▶ [Activity]
Only the lines from the one containing "ATOM 18 C CA" through the one containing "ATOM 25 N N" should be printed, exactly as they appear below, with both ends included.

━━ Input for this task

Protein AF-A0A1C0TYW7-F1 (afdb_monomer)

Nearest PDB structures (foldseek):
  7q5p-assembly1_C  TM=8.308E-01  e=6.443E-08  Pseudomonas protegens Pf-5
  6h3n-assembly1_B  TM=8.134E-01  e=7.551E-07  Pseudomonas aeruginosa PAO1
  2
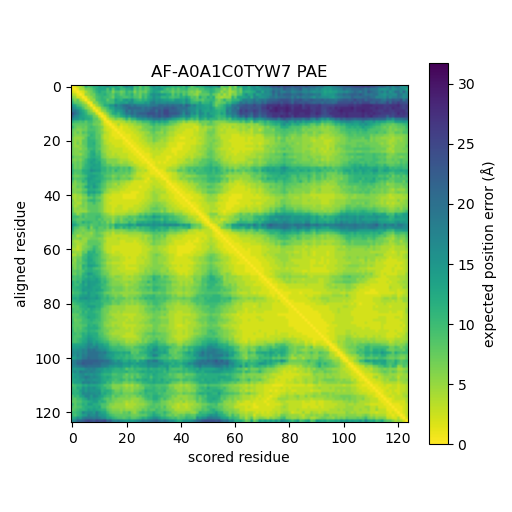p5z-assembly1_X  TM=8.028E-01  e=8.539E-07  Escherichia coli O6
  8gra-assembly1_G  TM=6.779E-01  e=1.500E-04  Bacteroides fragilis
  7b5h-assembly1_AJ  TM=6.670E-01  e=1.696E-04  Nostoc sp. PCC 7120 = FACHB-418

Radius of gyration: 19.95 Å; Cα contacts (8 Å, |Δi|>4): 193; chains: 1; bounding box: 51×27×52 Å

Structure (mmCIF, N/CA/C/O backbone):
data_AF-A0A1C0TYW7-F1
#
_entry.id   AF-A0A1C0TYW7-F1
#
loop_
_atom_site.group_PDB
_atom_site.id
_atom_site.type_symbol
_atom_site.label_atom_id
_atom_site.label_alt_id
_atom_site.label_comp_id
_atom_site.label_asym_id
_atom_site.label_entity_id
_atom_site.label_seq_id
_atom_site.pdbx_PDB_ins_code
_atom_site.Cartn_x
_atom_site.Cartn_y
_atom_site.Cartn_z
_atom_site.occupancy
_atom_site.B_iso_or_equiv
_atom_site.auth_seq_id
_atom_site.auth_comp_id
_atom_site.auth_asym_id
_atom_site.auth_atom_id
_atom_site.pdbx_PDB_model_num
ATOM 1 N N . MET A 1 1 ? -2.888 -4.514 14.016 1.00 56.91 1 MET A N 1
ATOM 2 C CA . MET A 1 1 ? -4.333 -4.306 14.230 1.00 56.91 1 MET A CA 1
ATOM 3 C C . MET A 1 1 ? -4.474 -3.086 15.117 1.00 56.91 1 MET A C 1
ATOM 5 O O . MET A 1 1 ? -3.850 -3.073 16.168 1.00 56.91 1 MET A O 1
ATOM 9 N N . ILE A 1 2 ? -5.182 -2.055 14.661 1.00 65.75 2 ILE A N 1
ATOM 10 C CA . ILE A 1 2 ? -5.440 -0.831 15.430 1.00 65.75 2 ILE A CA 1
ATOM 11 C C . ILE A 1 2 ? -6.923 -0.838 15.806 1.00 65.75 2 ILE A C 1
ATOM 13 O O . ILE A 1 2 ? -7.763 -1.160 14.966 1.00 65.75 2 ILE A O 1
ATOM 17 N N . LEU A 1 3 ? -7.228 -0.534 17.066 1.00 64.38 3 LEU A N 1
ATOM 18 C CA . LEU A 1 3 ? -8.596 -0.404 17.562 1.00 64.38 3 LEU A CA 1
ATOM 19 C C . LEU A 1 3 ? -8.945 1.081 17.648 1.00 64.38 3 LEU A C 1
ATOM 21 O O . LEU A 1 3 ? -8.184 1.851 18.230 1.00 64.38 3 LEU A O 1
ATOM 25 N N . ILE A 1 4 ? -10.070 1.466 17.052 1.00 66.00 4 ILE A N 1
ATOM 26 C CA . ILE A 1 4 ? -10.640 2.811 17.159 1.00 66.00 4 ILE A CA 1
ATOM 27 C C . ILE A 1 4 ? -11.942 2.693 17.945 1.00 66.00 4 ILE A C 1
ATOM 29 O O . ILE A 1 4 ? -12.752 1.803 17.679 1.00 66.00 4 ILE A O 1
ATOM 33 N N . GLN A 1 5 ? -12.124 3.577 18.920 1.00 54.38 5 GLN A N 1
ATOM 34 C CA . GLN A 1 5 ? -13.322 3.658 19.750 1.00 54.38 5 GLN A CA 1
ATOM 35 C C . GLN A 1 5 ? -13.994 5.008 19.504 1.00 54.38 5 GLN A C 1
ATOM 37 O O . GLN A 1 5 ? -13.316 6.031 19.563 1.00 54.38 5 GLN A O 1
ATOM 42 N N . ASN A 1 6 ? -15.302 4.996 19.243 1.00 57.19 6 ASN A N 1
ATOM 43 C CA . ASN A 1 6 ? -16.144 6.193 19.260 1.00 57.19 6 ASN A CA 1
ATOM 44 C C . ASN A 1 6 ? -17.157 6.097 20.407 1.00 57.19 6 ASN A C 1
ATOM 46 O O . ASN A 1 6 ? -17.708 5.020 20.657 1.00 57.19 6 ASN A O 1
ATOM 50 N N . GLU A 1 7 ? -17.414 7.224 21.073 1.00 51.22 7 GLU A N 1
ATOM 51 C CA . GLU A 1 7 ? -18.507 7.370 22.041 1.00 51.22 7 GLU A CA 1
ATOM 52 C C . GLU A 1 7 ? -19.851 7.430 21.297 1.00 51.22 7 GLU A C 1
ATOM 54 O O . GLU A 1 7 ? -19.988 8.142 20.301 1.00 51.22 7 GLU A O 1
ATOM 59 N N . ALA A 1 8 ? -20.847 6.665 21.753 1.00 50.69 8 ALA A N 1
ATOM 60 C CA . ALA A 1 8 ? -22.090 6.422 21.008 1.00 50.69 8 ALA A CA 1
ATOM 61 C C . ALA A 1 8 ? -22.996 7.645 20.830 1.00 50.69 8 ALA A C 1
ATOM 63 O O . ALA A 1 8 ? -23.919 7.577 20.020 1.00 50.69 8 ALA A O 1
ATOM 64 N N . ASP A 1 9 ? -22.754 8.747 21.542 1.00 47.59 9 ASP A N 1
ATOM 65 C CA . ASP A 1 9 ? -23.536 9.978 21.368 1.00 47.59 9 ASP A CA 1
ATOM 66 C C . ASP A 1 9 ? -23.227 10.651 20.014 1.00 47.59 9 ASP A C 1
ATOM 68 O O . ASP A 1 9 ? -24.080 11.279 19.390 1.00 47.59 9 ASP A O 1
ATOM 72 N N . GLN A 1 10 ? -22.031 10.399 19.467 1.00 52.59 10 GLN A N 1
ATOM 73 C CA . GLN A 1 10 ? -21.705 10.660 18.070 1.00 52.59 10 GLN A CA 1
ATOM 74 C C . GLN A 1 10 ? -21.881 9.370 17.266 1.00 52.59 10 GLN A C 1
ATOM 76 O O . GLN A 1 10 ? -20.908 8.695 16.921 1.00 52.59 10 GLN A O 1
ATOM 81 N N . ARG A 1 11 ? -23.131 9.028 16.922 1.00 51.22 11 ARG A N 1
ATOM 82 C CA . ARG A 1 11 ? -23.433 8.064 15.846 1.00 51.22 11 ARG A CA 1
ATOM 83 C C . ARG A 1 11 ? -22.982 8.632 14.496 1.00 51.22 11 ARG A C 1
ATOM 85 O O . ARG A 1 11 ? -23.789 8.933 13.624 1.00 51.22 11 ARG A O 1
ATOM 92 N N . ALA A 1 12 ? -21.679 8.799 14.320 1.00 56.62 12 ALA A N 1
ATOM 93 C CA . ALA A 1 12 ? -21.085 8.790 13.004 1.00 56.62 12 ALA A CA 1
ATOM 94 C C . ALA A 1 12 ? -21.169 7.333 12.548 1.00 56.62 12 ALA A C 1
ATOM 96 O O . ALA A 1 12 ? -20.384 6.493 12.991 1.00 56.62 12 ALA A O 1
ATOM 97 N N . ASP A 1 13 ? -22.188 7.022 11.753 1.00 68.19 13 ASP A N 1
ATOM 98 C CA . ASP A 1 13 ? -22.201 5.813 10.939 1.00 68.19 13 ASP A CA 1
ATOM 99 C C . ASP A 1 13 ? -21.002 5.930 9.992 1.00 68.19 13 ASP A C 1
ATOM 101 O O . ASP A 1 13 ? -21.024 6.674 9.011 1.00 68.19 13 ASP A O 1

━━━━

▶ [Solution for this exercise]
ATOM 18 C CA . LEU A 1 3 ? -8.596 -0.404 17.562 1.00 64.38 3 LEU A CA 1
ATOM 19 C C . LEU A 1 3 ? -8.945 1.081 17.648 1.00 64.38 3 LEU A C 1
ATOM 21 O O . LEU A 1 3 ? -8.184 1.851 18.230 1.00 64.38 3 LEU A O 1
ATOM 25 N N . ILE A 1 4 ? -10.070 1.466 17.052 1.00 66.00 4 ILE A N 1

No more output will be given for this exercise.